Prompt Evaluations — Know Which Instructions Actually Work
Test multiple system and user prompt variants against the same dataset without changing your model or retrieval setup. Each prompt pair runs as a separate experiment, and scores are returned per pair — so you can see exactly which instruction set produces better answers. Combine with retrieval settings to evaluate prompts in RAG-style flows as well.
Agent Evaluations — Score Goal Achievement and Tool Use
Evaluate agents against trajectory-style metrics that go beyond output quality. FloTorch assesses whether the agent understood the task, used the right tools, and produced a response consistent with its execution trace. Run evaluations against any published agent in your workspace — no additional instrumentation required.

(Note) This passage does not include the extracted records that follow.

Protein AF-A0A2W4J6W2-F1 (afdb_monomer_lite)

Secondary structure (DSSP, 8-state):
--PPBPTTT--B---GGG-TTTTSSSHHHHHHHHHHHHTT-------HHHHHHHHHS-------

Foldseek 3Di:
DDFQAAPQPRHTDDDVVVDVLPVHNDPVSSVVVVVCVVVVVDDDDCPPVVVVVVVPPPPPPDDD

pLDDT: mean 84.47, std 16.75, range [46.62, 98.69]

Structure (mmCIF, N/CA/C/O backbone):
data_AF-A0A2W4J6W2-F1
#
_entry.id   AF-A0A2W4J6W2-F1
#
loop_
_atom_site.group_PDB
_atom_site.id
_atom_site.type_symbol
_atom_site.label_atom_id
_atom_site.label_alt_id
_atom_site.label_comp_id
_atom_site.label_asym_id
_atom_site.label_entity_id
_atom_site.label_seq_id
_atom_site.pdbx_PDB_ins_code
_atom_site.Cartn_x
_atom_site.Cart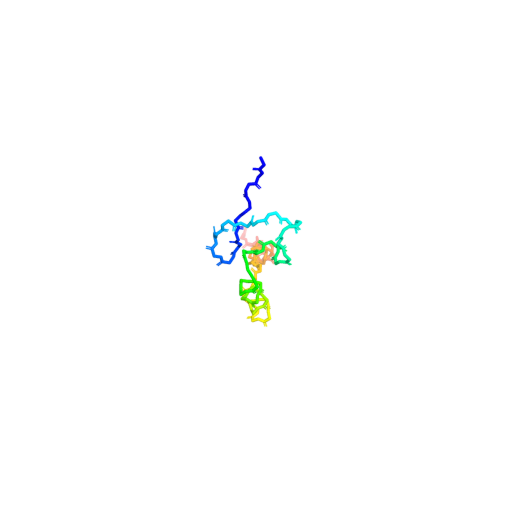n_y
_atom_site.Cartn_z
_atom_site.occupancy
_atom_site.B_iso_or_equiv
_atom_site.auth_seq_id
_atom_site.auth_comp_id
_atom_site.auth_asym_id
_atom_site.auth_atom_id
_atom_site.pdbx_PDB_model_num
ATOM 1 N N . MET A 1 1 ? 20.519 3.486 -3.921 1.00 55.22 1 MET A N 1
ATOM 2 C CA . MET A 1 1 ? 19.109 3.557 -4.366 1.00 55.22 1 MET A CA 1
ATOM 3 C C . MET A 1 1 ? 18.255 3.069 -3.208 1.00 55.22 1 MET A C 1
ATOM 5 O O . MET A 1 1 ? 18.640 2.083 -2.601 1.00 55.22 1 MET A O 1
ATOM 9 N N . SER A 1 2 ? 1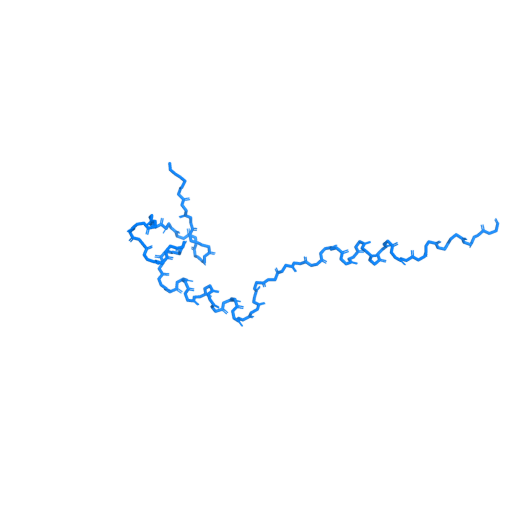7.193 3.778 -2.822 1.00 66.50 2 SER A N 1
ATOM 10 C CA . SER A 1 2 ? 16.354 3.348 -1.693 1.00 66.50 2 SER A CA 1
ATOM 11 C C . SER A 1 2 ? 15.500 2.155 -2.130 1.00 66.50 2 SER A C 1
ATOM 13 O O . SER A 1 2 ? 14.614 2.310 -2.970 1.00 66.50 2 SER A O 1
ATOM 15 N N . GLU A 1 3 ? 15.807 0.966 -1.609 1.00 75.69 3 GLU A N 1
ATOM 16 C CA . GLU A 1 3 ? 14.984 -0.232 -1.790 1.00 75.69 3 GLU A CA 1
ATOM 17 C C . GLU A 1 3 ? 13.616 -0.014 -1.139 1.00 75.69 3 GLU A C 1
ATOM 19 O O . GLU A 1 3 ? 13.502 0.268 0.056 1.00 75.69 3 GLU A O 1
ATOM 24 N N . ARG A 1 4 ? 12.553 -0.115 -1.941 1.00 90.62 4 ARG A N 1
ATOM 25 C CA . ARG A 1 4 ? 11.172 0.002 -1.466 1.00 90.62 4 ARG A CA 1
ATOM 26 C C . ARG A 1 4 ? 10.645 -1.384 -1.107 1.00 90.62 4 ARG A C 1
ATOM 28 O O . ARG A 1 4 ? 10.765 -2.328 -1.887 1.00 90.62 4 ARG A O 1
ATOM 35 N N . ARG A 1 5 ? 10.030 -1.496 0.070 1.00 96.94 5 ARG A N 1
ATOM 36 C CA . ARG A 1 5 ? 9.332 -2.704 0.527 1.00 96.94 5 ARG A CA 1
ATOM 37 C C . ARG A 1 5 ? 7.832 -2.539 0.307 1.00 96.94 5 ARG A C 1
ATOM 39 O O . ARG A 1 5 ? 7.295 -1.444 0.449 1.00 96.94 5 ARG A O 1
ATOM 46 N N . CYS A 1 6 ? 7.160 -3.626 -0.047 1.00 97.69 6 CYS A N 1
ATOM 47 C CA . CYS A 1 6 ? 5.726 -3.634 -0.280 1.00 97.69 6 CYS A CA 1
ATOM 48 C C . CYS A 1 6 ? 4.995 -3.398 1.049 1.00 97.69 6 CYS A C 1
ATOM 50 O O . CYS A 1 6 ? 5.216 -4.170 1.983 1.00 97.69 6 CYS A O 1
ATOM 52 N N . PRO A 1 7 ? 4.081 -2.419 1.142 1.00 96.94 7 PRO A N 1
ATOM 53 C CA . PRO A 1 7 ? 3.396 -2.104 2.400 1.00 96.94 7 PRO A CA 1
ATOM 54 C C . PRO A 1 7 ? 2.443 -3.216 2.872 1.00 96.94 7 PRO A C 1
ATOM 56 O O . PRO A 1 7 ? 2.056 -3.246 4.032 1.00 96.94 7 PRO A O 1
ATOM 59 N N . ILE A 1 8 ? 2.086 -4.157 1.991 1.00 98.12 8 ILE A N 1
ATOM 60 C CA . ILE A 1 8 ? 1.138 -5.239 2.291 1.00 98.12 8 ILE A CA 1
ATOM 61 C C . ILE A 1 8 ? 1.821 -6.511 2.791 1.00 98.12 8 ILE A C 1
ATOM 63 O O . ILE A 1 8 ? 1.256 -7.223 3.614 1.00 98.12 8 ILE A O 1
ATOM 67 N N . CYS A 1 9 ? 3.017 -6.829 2.291 1.00 97.69 9 CYS A N 1
ATOM 68 C CA . CYS A 1 9 ? 3.686 -8.096 2.613 1.00 97.69 9 CYS A CA 1
ATOM 69 C C . CYS A 1 9 ? 5.188 -7.983 2.902 1.00 97.69 9 CYS A C 1
ATOM 71 O O . CYS A 1 9 ? 5.841 -8.999 3.121 1.00 97.69 9 CYS A O 1
ATOM 73 N N . GLY A 1 10 ? 5.766 -6.780 2.846 1.00 97.00 10 GLY A N 1
ATOM 74 C CA . GLY A 1 10 ? 7.175 -6.523 3.152 1.00 97.00 10 GLY A CA 1
ATOM 75 C C . GLY A 1 10 ? 8.189 -6.983 2.099 1.00 97.00 10 GLY A C 1
ATOM 76 O O . GLY A 1 10 ? 9.376 -6.709 2.262 1.00 97.00 10 GLY A O 1
ATOM 77 N N . LYS A 1 11 ? 7.763 -7.649 1.016 1.00 97.12 11 LYS A N 1
ATOM 78 C CA . LYS A 1 11 ? 8.652 -8.079 -0.082 1.00 97.12 11 LYS A CA 1
ATOM 79 C C . LYS A 1 11 ? 9.244 -6.893 -0.843 1.00 97.12 11 LYS A C 1
ATOM 81 O O . LYS A 1 11 ? 8.664 -5.809 -0.855 1.00 97.12 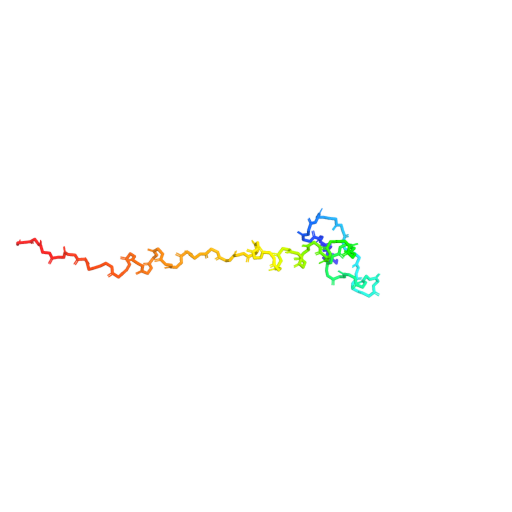11 LYS A O 1
ATOM 86 N N . GLU A 1 12 ? 10.367 -7.111 -1.515 1.00 96.31 12 GLU A N 1
ATOM 87 C CA . GLU A 1 12 ? 10.981 -6.108 -2.389 1.00 96.31 12 GLU A CA 1
ATOM 88 C C . GLU A 1 12 ? 10.065 -5.717 -3.551 1.00 96.31 12 GLU A C 1
ATOM 90 O O . GLU A 1 12 ? 9.347 -6.543 -4.124 1.00 96.31 12 GLU A O 1
ATOM 95 N N . VAL A 1 13 ? 10.085 -4.428 -3.884 1.00 96.81 13 VAL A N 1
ATOM 96 C CA . VAL A 1 13 ? 9.289 -3.835 -4.957 1.00 96.81 13 VAL A CA 1
ATOM 97 C C . VAL A 1 13 ? 10.226 -3.451 -6.090 1.00 96.81 13 VAL A C 1
ATOM 99 O O . VAL A 1 13 ? 11.134 -2.639 -5.910 1.00 96.81 13 VAL A O 1
ATOM 102 N N . ARG A 1 14 ? 9.981 -4.014 -7.276 1.00 94.50 14 ARG A N 1
ATOM 103 C CA . ARG A 1 14 ? 10.701 -3.620 -8.491 1.00 94.50 14 ARG A CA 1
ATOM 104 C C . ARG A 1 14 ? 10.450 -2.141 -8.822 1.00 94.50 14 ARG A C 1
ATOM 106 O O . ARG A 1 14 ? 9.363 -1.639 -8.514 1.00 94.50 14 ARG A O 1
ATOM 113 N N . PRO A 1 15 ? 11.406 -1.448 -9.467 1.00 93.62 15 PRO A N 1
ATOM 114 C CA . PRO A 1 15 ? 11.254 -0.047 -9.852 1.00 93.62 15 PRO A CA 1
ATOM 115 C C . PRO A 1 15 ? 9.981 0.219 -10.664 1.00 93.62 15 PRO A C 1
ATOM 117 O O . PRO A 1 15 ? 9.530 -0.633 -11.426 1.00 93.62 15 PRO A O 1
ATOM 120 N N . ARG A 1 16 ? 9.429 1.438 -10.554 1.00 93.25 16 ARG A N 1
ATOM 121 C CA . ARG A 1 16 ? 8.177 1.844 -11.225 1.00 93.25 16 ARG A CA 1
ATOM 122 C C . ARG A 1 16 ? 8.163 1.551 -12.733 1.00 93.25 16 ARG A C 1
ATOM 124 O O . ARG A 1 16 ? 7.120 1.183 -13.253 1.00 93.25 16 ARG A O 1
ATOM 131 N N . GLY A 1 17 ? 9.293 1.703 -13.426 1.00 95.00 17 GLY A N 1
ATOM 132 C CA . GLY A 1 17 ? 9.379 1.457 -14.873 1.00 95.00 17 GLY A CA 1
ATOM 133 C C . GLY A 1 17 ? 9.197 -0.010 -15.280 1.00 95.00 17 GLY A C 1
ATOM 134 O O . GLY A 1 17 ? 8.821 -0.285 -16.412 1.00 95.00 17 GLY A O 1
ATOM 135 N N . GLU A 1 18 ? 9.420 -0.946 -14.359 1.00 94.25 18 GLU A N 1
ATOM 136 C CA . GLU A 1 18 ? 9.376 -2.394 -14.608 1.00 94.25 18 GLU A CA 1
ATOM 137 C C . GLU A 1 18 ? 8.195 -3.075 -13.904 1.00 94.25 18 GLU A C 1
ATOM 139 O O . GLU A 1 18 ? 8.001 -4.285 -14.023 1.00 94.25 18 GLU A O 1
ATOM 144 N N . ASN A 1 19 ? 7.427 -2.312 -13.123 1.00 95.06 19 ASN A N 1
ATOM 145 C CA . ASN A 1 19 ? 6.392 -2.828 -12.244 1.00 95.06 19 ASN A CA 1
ATOM 146 C C . ASN A 1 19 ? 5.113 -1.986 -12.346 1.00 95.06 19 ASN A C 1
ATOM 148 O O . ASN A 1 19 ? 5.031 -0.924 -11.718 1.00 95.06 19 ASN A O 1
ATOM 152 N N . PRO A 1 20 ? 4.088 -2.466 -13.071 1.00 96.62 20 PRO A N 1
ATOM 153 C CA . PRO A 1 20 ? 2.819 -1.752 -13.197 1.00 96.62 20 PRO A CA 1
ATOM 154 C C . PRO A 1 20 ? 2.054 -1.668 -11.870 1.00 96.62 20 PRO A C 1
ATOM 156 O O . PRO A 1 20 ? 1.187 -0.814 -11.713 1.00 96.62 20 PRO A O 1
ATOM 159 N N . ASP A 1 21 ? 2.377 -2.534 -10.908 1.00 97.62 21 ASP A N 1
ATOM 160 C CA . ASP A 1 21 ? 1.756 -2.560 -9.588 1.00 97.62 21 ASP A CA 1
ATOM 161 C C . ASP A 1 21 ? 2.496 -1.700 -8.561 1.00 97.62 21 ASP A C 1
ATOM 163 O O . ASP A 1 21 ? 2.117 -1.708 -7.394 1.00 97.62 21 ASP A O 1
ATOM 167 N N . TYR A 1 22 ? 3.541 -0.957 -8.944 1.00 96.00 22 TYR A N 1
ATOM 168 C CA . TYR A 1 22 ? 4.258 -0.074 -8.021 1.00 96.00 22 TYR A CA 1
ATOM 169 C C . TYR A 1 22 ? 3.277 0.885 -7.305 1.00 96.00 22 TYR A C 1
ATOM 171 O O . TYR A 1 22 ? 2.512 1.572 -7.987 1.00 96.00 22 TYR A O 1
ATOM 179 N N . PRO A 1 23 ? 3.294 0.996 -5.957 1.00 96.00 23 PRO A N 1
ATOM 180 C CA . PRO A 1 23 ? 4.365 0.620 -5.021 1.00 96.00 23 PRO A CA 1
ATOM 181 C C . PRO A 1 23 ? 4.241 -0.785 -4.393 1.00 96.00 23 PRO A C 1
ATOM 183 O O . PRO A 1 23 ? 4.874 -1.072 -3.378 1.00 96.00 23 PRO A O 1
ATOM 186 N N . PHE A 1 24 ? 3.432 -1.676 -4.959 1.00 98.00 24 PHE A N 1
ATOM 187 C CA . PHE A 1 24 ? 3.241 -3.042 -4.476 1.00 98.00 24 PHE A CA 1
ATOM 188 C 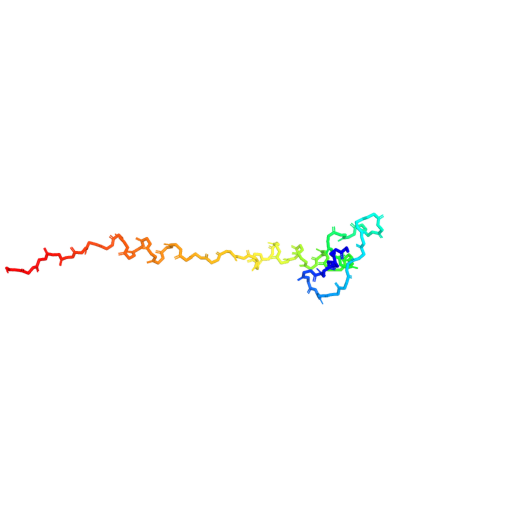C . PHE A 1 24 ? 4.132 -4.037 -5.227 1.00 98.00 24 PHE A C 1
ATOM 190 O O . PHE A 1 24 ? 4.559 -3.793 -6.353 1.00 98.00 24 PHE A O 1
ATOM 197 N N . CYS A 1 25 ? 4.407 -5.195 -4.621 1.00 97.56 25 CYS A N 1
ATOM 198 C CA . CYS A 1 25 ? 5.215 -6.229 -5.277 1.00 97.56 25 CYS A CA 1
ATOM 199 C C . CYS A 1 25 ? 4.436 -7.022 -6.345 1.00 97.56 25 CYS A C 1
ATOM 201 O O . CYS A 1 25 ? 5.036 -7.816 -7.062 1.00 97.56 25 CYS A O 1
ATOM 203 N N . SER A 1 26 ? 3.102 -6.902 -6.383 1.00 97.75 26 SER A N 1
ATOM 204 C CA . SER A 1 26 ? 2.224 -7.637 -7.303 1.00 97.75 26 SER A CA 1
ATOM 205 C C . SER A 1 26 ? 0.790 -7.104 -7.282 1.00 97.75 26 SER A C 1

Workflow Evaluations — End-to-End Scoring for Multi-Agent DAGs
Validate agentic workflows where multiple agents operate in sequence or in parallel. Define your workflow as a DAG, provide test cases with expected outcomes, and FloTorch evaluates each node's behavior as well as the overall workflow output. Results include per-agent traces so you can see exactly where the workflow succeeded and where it diverged from intent.
Results You Can Act On — Compare, Inspect, and Export
Every evaluation project surfaces a results table with configurable columns — metric scores, model names, prompt variants, cost, and duration — across all experiments in that project. Drill into any experiment to see per-question outputs, ground truth comparisons, and the exact configuration used. Export full results for external review or version-controlled analysis.